AI Power Demand May Breathe New Life Into Coal Energy
CNBC reported Sunday that the explosive growth of AI data centers is generating so much electricity demand that coal power could stage a significant comeback on the U.S. grid.
Coal Revival Driven by AI’s Growing Grid Appetite
The argument centers on raw numbers. Coal supplied roughly half of all U.S. electricity as recently as 2007. That share has collapsed to between 15% and 17% today. Yet the fuel still powers an estimated 173 to 190 gigawatts of capacity nationally.
Analysts now estimate the data center buildout could require an additional 90 to 100 gigawatts of new generation.
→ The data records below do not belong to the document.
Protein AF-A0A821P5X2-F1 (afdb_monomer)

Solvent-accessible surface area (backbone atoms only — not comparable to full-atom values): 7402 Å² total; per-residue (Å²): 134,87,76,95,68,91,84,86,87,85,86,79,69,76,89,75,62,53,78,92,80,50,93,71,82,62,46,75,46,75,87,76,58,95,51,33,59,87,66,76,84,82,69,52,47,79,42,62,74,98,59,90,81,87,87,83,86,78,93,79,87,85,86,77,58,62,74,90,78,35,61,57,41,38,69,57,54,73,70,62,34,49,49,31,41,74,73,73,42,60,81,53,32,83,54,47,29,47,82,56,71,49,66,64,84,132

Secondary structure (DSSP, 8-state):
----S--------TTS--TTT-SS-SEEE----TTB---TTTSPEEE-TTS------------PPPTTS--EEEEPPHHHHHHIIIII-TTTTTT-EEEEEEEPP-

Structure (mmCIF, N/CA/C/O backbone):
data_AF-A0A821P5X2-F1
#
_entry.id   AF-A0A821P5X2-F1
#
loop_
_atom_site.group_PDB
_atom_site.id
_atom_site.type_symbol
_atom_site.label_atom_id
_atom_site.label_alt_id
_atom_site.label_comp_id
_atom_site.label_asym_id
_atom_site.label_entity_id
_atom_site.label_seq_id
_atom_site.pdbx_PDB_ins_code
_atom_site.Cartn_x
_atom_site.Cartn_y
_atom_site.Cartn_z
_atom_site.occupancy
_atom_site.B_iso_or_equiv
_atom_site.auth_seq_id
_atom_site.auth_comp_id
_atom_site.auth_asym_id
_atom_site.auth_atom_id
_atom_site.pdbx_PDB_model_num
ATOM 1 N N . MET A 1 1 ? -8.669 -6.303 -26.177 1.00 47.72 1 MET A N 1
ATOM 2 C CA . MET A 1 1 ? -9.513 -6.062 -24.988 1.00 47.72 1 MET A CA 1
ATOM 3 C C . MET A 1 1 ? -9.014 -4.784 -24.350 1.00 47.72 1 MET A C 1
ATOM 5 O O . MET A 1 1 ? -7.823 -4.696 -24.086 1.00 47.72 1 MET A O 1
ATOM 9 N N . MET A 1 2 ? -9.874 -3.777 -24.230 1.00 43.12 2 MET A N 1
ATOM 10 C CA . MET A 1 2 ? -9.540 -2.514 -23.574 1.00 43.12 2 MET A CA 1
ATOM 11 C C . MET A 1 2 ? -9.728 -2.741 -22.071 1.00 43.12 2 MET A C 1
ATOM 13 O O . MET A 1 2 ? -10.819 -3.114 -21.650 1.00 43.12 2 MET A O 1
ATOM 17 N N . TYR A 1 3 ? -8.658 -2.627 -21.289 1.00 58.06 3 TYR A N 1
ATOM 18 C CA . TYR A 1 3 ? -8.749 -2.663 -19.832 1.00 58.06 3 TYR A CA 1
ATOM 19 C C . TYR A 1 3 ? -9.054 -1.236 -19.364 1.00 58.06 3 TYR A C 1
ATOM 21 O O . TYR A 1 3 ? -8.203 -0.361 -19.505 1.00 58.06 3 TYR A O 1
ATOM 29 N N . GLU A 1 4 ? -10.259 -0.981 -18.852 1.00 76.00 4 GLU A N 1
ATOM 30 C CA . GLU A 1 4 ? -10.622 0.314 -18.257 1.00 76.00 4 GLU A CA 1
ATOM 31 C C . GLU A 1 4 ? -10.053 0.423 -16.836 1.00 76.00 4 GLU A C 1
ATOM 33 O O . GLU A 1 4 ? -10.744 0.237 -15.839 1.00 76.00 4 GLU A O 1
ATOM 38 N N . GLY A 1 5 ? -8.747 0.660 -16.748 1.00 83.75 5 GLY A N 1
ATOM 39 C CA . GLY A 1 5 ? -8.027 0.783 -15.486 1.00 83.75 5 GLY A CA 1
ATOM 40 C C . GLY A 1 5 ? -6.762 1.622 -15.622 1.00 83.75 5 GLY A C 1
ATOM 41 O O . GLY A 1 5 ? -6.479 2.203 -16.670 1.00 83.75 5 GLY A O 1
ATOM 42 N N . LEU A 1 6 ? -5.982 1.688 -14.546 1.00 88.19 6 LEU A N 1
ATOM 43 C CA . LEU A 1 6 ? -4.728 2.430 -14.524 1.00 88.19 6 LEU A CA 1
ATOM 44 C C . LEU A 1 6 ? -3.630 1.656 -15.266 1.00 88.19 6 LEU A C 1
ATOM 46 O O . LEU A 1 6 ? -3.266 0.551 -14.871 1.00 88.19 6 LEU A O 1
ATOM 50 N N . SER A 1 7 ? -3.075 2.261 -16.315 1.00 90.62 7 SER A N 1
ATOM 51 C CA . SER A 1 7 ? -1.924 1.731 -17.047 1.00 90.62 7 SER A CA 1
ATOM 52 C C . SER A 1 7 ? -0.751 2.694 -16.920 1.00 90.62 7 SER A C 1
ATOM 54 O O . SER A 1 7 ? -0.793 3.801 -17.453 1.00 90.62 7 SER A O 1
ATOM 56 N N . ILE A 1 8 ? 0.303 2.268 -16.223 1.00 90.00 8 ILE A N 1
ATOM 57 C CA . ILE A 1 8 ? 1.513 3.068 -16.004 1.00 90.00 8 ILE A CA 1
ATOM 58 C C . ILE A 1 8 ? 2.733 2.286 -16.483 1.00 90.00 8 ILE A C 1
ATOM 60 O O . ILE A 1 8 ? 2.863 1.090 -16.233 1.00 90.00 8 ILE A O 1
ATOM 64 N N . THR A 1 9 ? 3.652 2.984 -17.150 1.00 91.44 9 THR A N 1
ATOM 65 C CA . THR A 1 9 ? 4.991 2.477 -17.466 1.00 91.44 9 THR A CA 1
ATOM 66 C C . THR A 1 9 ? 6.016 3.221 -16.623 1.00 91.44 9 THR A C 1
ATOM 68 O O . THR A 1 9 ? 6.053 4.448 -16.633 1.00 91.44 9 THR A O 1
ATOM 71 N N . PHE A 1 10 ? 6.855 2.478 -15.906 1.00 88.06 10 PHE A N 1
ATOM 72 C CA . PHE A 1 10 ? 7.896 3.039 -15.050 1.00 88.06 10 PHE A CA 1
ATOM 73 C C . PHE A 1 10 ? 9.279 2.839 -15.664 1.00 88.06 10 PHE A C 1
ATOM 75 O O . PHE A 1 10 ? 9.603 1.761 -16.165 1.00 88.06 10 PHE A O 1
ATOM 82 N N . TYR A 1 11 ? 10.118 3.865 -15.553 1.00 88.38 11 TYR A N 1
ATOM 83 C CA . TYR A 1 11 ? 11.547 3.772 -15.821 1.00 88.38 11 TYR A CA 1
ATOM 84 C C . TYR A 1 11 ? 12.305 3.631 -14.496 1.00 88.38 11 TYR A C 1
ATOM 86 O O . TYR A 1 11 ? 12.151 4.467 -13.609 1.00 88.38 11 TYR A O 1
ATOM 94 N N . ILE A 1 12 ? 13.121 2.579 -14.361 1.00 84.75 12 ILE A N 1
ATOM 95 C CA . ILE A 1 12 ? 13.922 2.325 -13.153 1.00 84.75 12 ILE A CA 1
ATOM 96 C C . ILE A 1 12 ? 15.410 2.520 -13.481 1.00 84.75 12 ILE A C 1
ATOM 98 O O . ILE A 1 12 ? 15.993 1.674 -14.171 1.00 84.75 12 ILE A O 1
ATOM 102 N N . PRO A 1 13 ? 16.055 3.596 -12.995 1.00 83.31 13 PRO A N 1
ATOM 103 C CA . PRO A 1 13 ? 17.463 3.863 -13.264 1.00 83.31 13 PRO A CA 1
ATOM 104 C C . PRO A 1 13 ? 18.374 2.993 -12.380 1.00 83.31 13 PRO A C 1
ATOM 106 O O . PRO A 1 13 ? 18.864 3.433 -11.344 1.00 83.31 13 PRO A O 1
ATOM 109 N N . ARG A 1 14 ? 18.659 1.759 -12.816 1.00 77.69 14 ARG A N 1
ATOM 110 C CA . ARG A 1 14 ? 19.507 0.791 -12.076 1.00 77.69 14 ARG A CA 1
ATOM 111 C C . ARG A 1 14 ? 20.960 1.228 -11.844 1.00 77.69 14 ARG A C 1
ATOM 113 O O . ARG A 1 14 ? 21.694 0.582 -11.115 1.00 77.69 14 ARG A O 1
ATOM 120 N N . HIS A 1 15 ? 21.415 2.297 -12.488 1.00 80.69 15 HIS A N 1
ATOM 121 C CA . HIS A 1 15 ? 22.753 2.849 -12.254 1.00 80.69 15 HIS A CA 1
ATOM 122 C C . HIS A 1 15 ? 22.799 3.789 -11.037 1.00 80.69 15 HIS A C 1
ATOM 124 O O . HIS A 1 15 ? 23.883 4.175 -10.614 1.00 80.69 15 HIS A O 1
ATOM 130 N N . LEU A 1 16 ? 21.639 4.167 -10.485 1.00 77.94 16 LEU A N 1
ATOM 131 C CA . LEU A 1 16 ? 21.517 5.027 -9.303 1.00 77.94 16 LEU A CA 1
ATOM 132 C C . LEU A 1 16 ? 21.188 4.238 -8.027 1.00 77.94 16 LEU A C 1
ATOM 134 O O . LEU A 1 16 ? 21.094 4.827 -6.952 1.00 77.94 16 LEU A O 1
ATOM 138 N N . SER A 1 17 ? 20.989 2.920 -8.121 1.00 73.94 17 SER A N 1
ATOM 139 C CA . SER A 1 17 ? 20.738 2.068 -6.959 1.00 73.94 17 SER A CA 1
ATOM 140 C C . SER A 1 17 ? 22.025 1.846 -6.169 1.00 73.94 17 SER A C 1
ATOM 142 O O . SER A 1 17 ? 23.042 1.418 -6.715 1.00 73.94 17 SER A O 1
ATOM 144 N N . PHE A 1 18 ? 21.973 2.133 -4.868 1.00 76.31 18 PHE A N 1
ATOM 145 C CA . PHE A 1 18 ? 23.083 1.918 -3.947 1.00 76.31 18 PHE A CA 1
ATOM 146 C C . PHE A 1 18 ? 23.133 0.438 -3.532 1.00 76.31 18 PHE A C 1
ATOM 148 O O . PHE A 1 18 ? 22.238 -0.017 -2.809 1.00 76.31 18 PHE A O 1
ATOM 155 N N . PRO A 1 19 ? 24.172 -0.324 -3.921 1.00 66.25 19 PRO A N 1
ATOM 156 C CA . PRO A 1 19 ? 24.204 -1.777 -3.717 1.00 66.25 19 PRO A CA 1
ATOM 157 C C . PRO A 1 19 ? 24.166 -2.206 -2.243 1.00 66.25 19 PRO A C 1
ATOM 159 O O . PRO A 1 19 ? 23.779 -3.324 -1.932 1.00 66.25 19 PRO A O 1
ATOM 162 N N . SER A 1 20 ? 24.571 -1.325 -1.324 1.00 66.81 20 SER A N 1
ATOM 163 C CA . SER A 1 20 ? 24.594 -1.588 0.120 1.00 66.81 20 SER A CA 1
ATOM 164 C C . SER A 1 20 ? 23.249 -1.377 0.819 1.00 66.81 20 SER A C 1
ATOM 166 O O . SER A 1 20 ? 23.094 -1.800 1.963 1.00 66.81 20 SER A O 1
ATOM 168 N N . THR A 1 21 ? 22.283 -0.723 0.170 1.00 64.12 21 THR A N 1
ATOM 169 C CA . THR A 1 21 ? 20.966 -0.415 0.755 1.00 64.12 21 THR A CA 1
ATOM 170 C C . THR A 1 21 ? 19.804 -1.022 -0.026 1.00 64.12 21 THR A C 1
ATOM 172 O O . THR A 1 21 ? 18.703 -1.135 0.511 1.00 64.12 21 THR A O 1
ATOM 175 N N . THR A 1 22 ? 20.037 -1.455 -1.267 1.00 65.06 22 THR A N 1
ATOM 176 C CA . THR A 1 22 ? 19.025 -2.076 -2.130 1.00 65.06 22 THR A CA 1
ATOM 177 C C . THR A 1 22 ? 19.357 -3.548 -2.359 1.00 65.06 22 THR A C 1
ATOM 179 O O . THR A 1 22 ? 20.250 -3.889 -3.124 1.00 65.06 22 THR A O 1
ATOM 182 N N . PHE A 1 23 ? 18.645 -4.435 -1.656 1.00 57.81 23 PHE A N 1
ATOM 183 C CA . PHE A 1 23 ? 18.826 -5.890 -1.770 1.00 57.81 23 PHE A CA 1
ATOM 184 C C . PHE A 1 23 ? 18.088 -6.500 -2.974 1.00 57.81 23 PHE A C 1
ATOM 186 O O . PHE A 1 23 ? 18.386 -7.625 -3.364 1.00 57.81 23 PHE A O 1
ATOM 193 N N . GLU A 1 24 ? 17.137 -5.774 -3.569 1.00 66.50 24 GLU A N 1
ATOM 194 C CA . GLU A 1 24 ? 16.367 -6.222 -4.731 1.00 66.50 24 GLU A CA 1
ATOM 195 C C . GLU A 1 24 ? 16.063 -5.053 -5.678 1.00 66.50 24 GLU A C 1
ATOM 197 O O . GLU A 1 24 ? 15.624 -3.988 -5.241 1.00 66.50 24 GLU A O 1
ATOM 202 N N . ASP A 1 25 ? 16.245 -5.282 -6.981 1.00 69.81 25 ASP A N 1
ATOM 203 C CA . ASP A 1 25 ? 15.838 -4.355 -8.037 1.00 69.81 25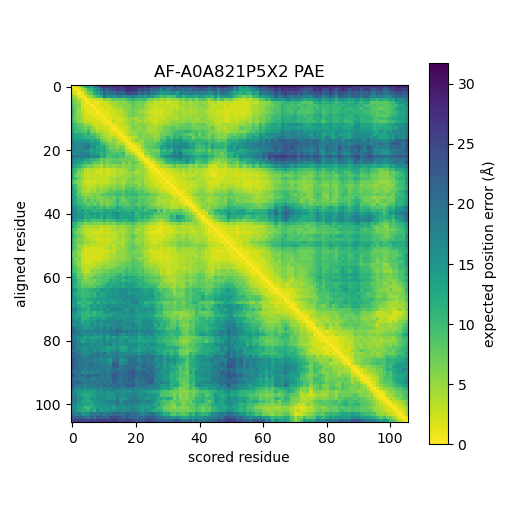 ASP A CA 1
ATOM 204 C C . ASP A 1 25 ? 14.332 -4.478 -8.308 1.00 69.81 25 ASP A C 1
ATOM 206 O O . ASP A 1 25 ? 13.842 -5.545 -8.697 1.00 69.81 25 ASP A O 1
ATOM 210 N N . GLY A 1 26 ? 13.591 -3.375 -8.198 1.00 77.00 26 GLY A N 1
ATOM 211 C CA . GLY A 1 26 ? 12.186 -3.346 -8.595 1.00 77.00 26 GLY A CA 1
ATOM 212 C C . GLY A 1 26 ? 11.392 -2.174 -8.048 1.00 77.00 26 GLY A C 1
ATOM 213 O O . GLY A 1 26 ? 11.948 -1.181 -7.587 1.00 77.00 26 GLY A O 1
ATOM 214 N N . LEU A 1 27 ? 10.071 -2.295 -8.149 1.00 84.62 27 LEU A N 1
ATOM 215 C CA . LEU A 1 27 ? 9.117 -1.326 -7.614 1.00 84.62 27 LEU A CA 1
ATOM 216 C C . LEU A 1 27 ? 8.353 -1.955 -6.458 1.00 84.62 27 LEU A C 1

That figure makes halting further coal plant retirements a serious policy option rather than a fringe idea.
President Donald Trump and Energy Secretary Chris Wright have both pushed aggressively to preserve coal as a domestic energy and national security asset. Their position is gaining practical weight as grid operators scramble for dispatchable power.
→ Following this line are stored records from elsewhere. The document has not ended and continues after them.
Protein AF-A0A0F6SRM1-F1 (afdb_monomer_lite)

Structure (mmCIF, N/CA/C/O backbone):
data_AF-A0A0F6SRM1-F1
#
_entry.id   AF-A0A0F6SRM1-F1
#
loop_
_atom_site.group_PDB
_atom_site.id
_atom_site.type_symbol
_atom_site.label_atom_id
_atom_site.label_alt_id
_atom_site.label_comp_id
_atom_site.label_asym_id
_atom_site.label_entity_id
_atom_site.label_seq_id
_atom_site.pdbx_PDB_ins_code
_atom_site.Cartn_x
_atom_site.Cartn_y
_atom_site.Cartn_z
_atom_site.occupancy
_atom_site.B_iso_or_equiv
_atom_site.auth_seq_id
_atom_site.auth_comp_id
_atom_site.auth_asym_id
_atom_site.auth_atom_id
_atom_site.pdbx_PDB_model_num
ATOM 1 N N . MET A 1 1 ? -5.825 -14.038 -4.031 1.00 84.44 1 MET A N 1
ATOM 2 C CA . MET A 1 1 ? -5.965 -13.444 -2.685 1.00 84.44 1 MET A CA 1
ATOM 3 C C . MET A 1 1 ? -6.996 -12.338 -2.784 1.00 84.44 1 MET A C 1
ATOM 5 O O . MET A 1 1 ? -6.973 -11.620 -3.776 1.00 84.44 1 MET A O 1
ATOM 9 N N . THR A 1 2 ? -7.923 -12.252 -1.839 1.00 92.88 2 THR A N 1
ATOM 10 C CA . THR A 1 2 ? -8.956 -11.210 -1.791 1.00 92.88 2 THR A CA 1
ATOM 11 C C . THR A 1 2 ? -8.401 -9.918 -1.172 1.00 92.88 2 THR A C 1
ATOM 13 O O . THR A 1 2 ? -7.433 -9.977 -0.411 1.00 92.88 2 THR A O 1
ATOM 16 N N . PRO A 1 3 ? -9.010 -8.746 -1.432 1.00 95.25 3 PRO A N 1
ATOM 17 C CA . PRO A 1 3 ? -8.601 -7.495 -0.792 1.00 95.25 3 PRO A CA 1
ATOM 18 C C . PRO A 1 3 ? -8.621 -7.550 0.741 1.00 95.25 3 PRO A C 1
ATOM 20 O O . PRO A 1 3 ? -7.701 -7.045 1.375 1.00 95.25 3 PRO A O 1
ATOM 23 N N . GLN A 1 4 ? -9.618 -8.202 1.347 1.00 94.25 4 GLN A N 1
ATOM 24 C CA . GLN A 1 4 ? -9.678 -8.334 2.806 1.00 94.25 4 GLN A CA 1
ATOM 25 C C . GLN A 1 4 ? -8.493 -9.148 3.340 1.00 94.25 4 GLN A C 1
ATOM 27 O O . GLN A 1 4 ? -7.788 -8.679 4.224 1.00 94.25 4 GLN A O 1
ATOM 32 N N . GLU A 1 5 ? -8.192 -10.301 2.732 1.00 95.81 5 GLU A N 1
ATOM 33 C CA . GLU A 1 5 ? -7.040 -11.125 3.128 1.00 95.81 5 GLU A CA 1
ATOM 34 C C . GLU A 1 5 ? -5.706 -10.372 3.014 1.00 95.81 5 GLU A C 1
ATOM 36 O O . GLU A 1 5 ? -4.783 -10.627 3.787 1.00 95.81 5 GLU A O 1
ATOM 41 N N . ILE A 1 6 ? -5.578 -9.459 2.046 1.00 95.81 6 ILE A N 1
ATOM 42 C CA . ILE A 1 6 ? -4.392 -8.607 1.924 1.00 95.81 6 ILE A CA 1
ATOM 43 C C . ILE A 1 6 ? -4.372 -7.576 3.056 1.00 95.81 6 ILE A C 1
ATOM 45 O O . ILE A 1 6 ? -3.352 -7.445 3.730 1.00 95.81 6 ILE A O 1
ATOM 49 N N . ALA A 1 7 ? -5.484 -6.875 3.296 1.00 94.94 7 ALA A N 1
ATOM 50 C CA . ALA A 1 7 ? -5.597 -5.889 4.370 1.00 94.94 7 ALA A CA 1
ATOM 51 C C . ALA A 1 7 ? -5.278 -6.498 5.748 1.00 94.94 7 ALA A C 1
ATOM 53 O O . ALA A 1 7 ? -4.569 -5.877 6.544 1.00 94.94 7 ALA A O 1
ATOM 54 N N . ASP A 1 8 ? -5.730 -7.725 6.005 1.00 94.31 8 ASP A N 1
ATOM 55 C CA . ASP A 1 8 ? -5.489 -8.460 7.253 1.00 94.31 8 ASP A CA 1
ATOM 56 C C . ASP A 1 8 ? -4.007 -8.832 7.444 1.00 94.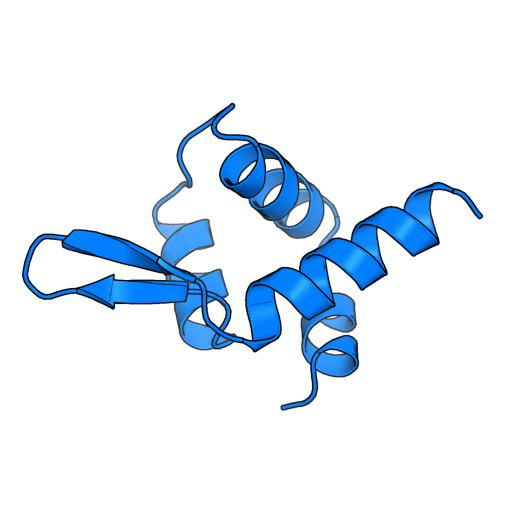31 8 ASP A C 1
ATOM 58 O O . ASP A 1 8 ? -3.518 -8.892 8.572 1.00 94.31 8 ASP A O 1
ATOM 62 N N . LYS A 1 9 ? -3.257 -9.032 6.351 1.00 94.62 9 LYS A N 1
ATOM 63 C CA . LYS A 1 9 ? -1.807 -9.301 6.386 1.00 94.62 9 LYS A CA 1
ATOM 64 C C . LYS A 1 9 ? -0.959 -8.049 6.595 1.00 94.62 9 LYS A C 1
ATOM 66 O O . LYS A 1 9 ? 0.211 -8.163 6.964 1.00 94.62 9 LYS A O 1
ATOM 71 N N . LEU A 1 10 ? -1.505 -6.859 6.343 1.00 95.25 10 LEU A N 1
ATOM 72 C CA . LEU A 1 10 ? -0.765 -5.612 6.498 1.00 95.25 10 LEU A CA 1
ATOM 73 C C . LEU A 1 10 ? -0.652 -5.222 7.972 1.00 95.25 10 LEU A C 1
ATOM 75 O O . LEU A 1 10 ? -1.646 -4.932 8.640 1.00 95.25 10 LEU A O 1
ATOM 79 N N . THR A 1 11 ? 0.586 -5.119 8.452 1.00 95.12 11 THR A N 1
ATOM 80 C CA . THR A 1 11 ? 0.891 -4.569 9.777 1.00 95.12 11 THR A CA 1
ATOM 81 C C . THR A 1 11 ? 0.503 -3.083 9.858 1.00 95.12 11 THR A C 1
ATOM 83 O O . THR A 1 11 ? 0.452 -2.402 8.828 1.00 95.12 11 THR A O 1
ATOM 86 N N . PRO A 1 12 ? 0.267 -2.515 11.059 1.00 94.56 12 PRO A N 1
ATOM 87 C CA . PRO A 1 12 ? -0.088 -1.099 11.193 1.00 94.56 12 PRO A CA 1
ATOM 88 C C . PRO A 1 12 ? 0.885 -0.118 10.503 1.00 94.56 12 PRO A C 1
ATOM 90 O O . PRO A 1 12 ? 0.400 0.814 9.855 1.00 94.56 12 PRO A O 1
ATOM 93 N N . PRO A 1 13 ? 2.223 -0.316 10.544 1.00 94.38 13 PRO A N 1
ATOM 94 C CA . PRO A 1 13 ? 3.158 0.517 9.786 1.00 94.38 13 PRO A CA 1
ATOM 95 C C . PRO A 1 13 ? 2.972 0.426 8.268 1.00 94.38 13 PRO A C 1
ATOM 97 O O . PRO A 1 13 ? 2.976 1.453 7.594 1.00 94.38 13 PRO A O 1
ATOM 100 N N . LEU A 1 14 ? 2.756 -0.777 7.725 1.00 95.81 14 LEU A N 1
ATOM 101 C CA . LEU A 1 14 ? 2.530 -0.972 6.291 1.00 95.81 14 LEU A CA 1
ATOM 102 C C . LEU A 1 14 ? 1.193 -0.376 5.840 1.00 95.81 14 LEU A C 1
ATOM 104 O O . LEU A 1 14 ? 1.118 0.237 4.778 1.00 95.81 14 LEU A O 1
ATOM 108 N N . ARG A 1 15 ? 0.149 -0.477 6.671 1.00 95.69 15 ARG A N 1
ATOM 109 C CA . ARG A 1 15 ? -1.135 0.195 6.423 1.00 95.69 15 ARG A CA 1
ATOM 110 C C . ARG A 1 15 ? -0.954 1.709 6.325 1.00 95.69 15 ARG A C 1
ATOM 112 O O . ARG A 1 15 ? -1.478 2.325 5.403 1.00 95.69 15 ARG A O 1
ATOM 119 N N . LEU A 1 16 ? -0.195 2.311 7.246 1.00 94.12 16 LEU A N 1
ATOM 120 C CA . LEU A 1 16 ? 0.094 3.746 7.206 1.00 94.12 16 LEU A CA 1
ATOM 121 C C . LEU A 1 16 ? 0.922 4.124 5.969 1.00 94.12 16 LEU A C 1
ATOM 123 O O . LEU A 1 16 ? 0.572 5.081 5.283 1.00 94.12 16 LEU A O 1
ATOM 127 N N . ALA A 1 17 ? 1.960 3.347 5.652 1.00 94.56 17 ALA A N 1
ATOM 128 C CA . ALA A 1 17 ? 2.806 3.576 4.484 1.00 94.56 17 ALA A CA 1
ATOM 129 C C . ALA A 1 17 ? 2.009 3.524 3.171 1.00 94.56 17 ALA A C 1
ATOM 131 O O . ALA A 1 17 ? 2.184 4.392 2.319 1.00 94.56 17 ALA A O 1
ATOM 132 N N . LEU A 1 18 ? 1.092 2.559 3.030 1.00 94.81 18 LEU A N 1
ATOM 133 C CA . LEU A 1 18 ? 0.216 2.451 1.863 1.00 94.81 18 LEU A CA 1
ATOM 134 C C . LEU A 1 18 ? -0.696 3.680 1.721 1.00 94.81 18 LEU A C 1
ATOM 136 O O . LEU A 1 18 ? -0.826 4.221 0.626 1.00 94.81 18 LEU A O 1
ATOM 140 N N . LEU A 1 19 ? -1.292 4.153 2.822 1.00 93.94 19 LEU A N 1
ATOM 141 C CA . LEU A 1 19 ? -2.146 5.346 2.816 1.00 93.94 19 LEU A CA 1
ATOM 142 C C . LEU A 1 19 ? -1.368 6.628 2.494 1.00 93.94 19 LEU A C 1
ATOM 144 O O . LEU A 1 19 ? -1.860 7.474 1.748 1.00 93.94 19 LEU A O 1
ATOM 148 N N . ASP A 1 20 ? -0.175 6.801 3.064 1.00 93.50 20 ASP A N 1
ATOM 149 C CA . ASP A 1 20 ? 0.659 7.978 2.804 1.00 93.50 20 ASP A CA 1
ATOM 150 C C . ASP A 1 20 ? 1.176 7.996 1.362 1.00 93.50 20 ASP A C 1
ATOM 152 O O . ASP A 1 20 ? 1.190 9.058 0.731 1.00 93.50 20 ASP A O 1
ATOM 156 N N . PHE A 1 21 ? 1.527 6.826 0.822 1.00 92.00 21 PHE A N 1
ATOM 157 C CA . PHE A 1 21 ? 1.913 6.670 -0.576 1.00 92.00 21 PHE A CA 1
ATOM 158 C C . PHE A 1 21 ? 0.751 6.973 -1.527 1.00 92.00 21 PHE A C 1
ATOM 160 O O . PHE A 1 21 ? 0.911 7.785 -2.435 1.00 92.00 21 PHE A O 1
ATOM 167 N N . ALA A 1 22 ? -0.443 6.428 -1.264 1.00 90.62 22 ALA A N 1
ATOM 168 C CA . ALA A 1 22 ? -1.655 6.701 -2.045 1.00 90.62 22 ALA A CA 1
ATOM 169 C C . ALA A 1 22 ? -2.049 8.186 -2.071 1.00 90.62 22 ALA A C 1
ATOM 171 O O . ALA A 1 22 ? -2.672 8.661 -3.017 1.00 90.62 22 ALA A O 1
ATOM 172 N N . ARG A 1 23 ? -1.670 8.941 -1.034 1.00 90.38 23 ARG A N 1
ATOM 173 C CA . ARG A 1 23 ? -1.907 10.388 -0.929 1.00 90.38 23 ARG A CA 1
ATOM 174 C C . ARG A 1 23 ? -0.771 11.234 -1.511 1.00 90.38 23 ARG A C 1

Babcock and Wilcox Steps Into the Spotlight
Engineering firm Babcock and Wilcox, a 160-year-old boiler and plant manufacturer, sits at the center of this story. CEO Kenny Young told CNBC the company now holds a $2.7 billion project backlog. The largest piece is a $2.4 billion contract tied to Base Electron, an entity backed by Applied Digital.
Applied Digital builds infrastructure for high-performance computing. Its own backlog stands at $16 billion, anchored heavily by a contract with cloud provider CoreWeave and a separate 15-year lease with an unnamed hyperscaler.
Babcock and Wilcox recently completed a share offering of roughly 10.8 million shares priced at $18.50, largely to strengthen its balance sheet ahead of planned expansion. The stock had closed above $21 the previous session and finished higher still after the deal.
A History of Decline and a New Political Moment
Coal’s fall from dominance over the past 15 years was driven by cheap natural gas, renewable subsidies, and tightening environmental rules. Generation from coal dropped more than 40% between 2010 and today.
That backdrop makes any talk of coal resurgence politically and environmentally charged. Environmental costs remain real and well-documented. But grid reliability pressures are reshaping the political calculus quickly.
Short sellers remain skeptical of some names in this space. Applied Digital carries roughly 32% of its float sold short. Critics have also questioned the ties between Base Electron’s backer and brokerage B. Riley, which holds a stake in Babcock and Wilcox and is currently under a Securities and Exchange Commission investigation.
Still, the core demand story appears durable. The question is which generation sources move fast enough to meet it.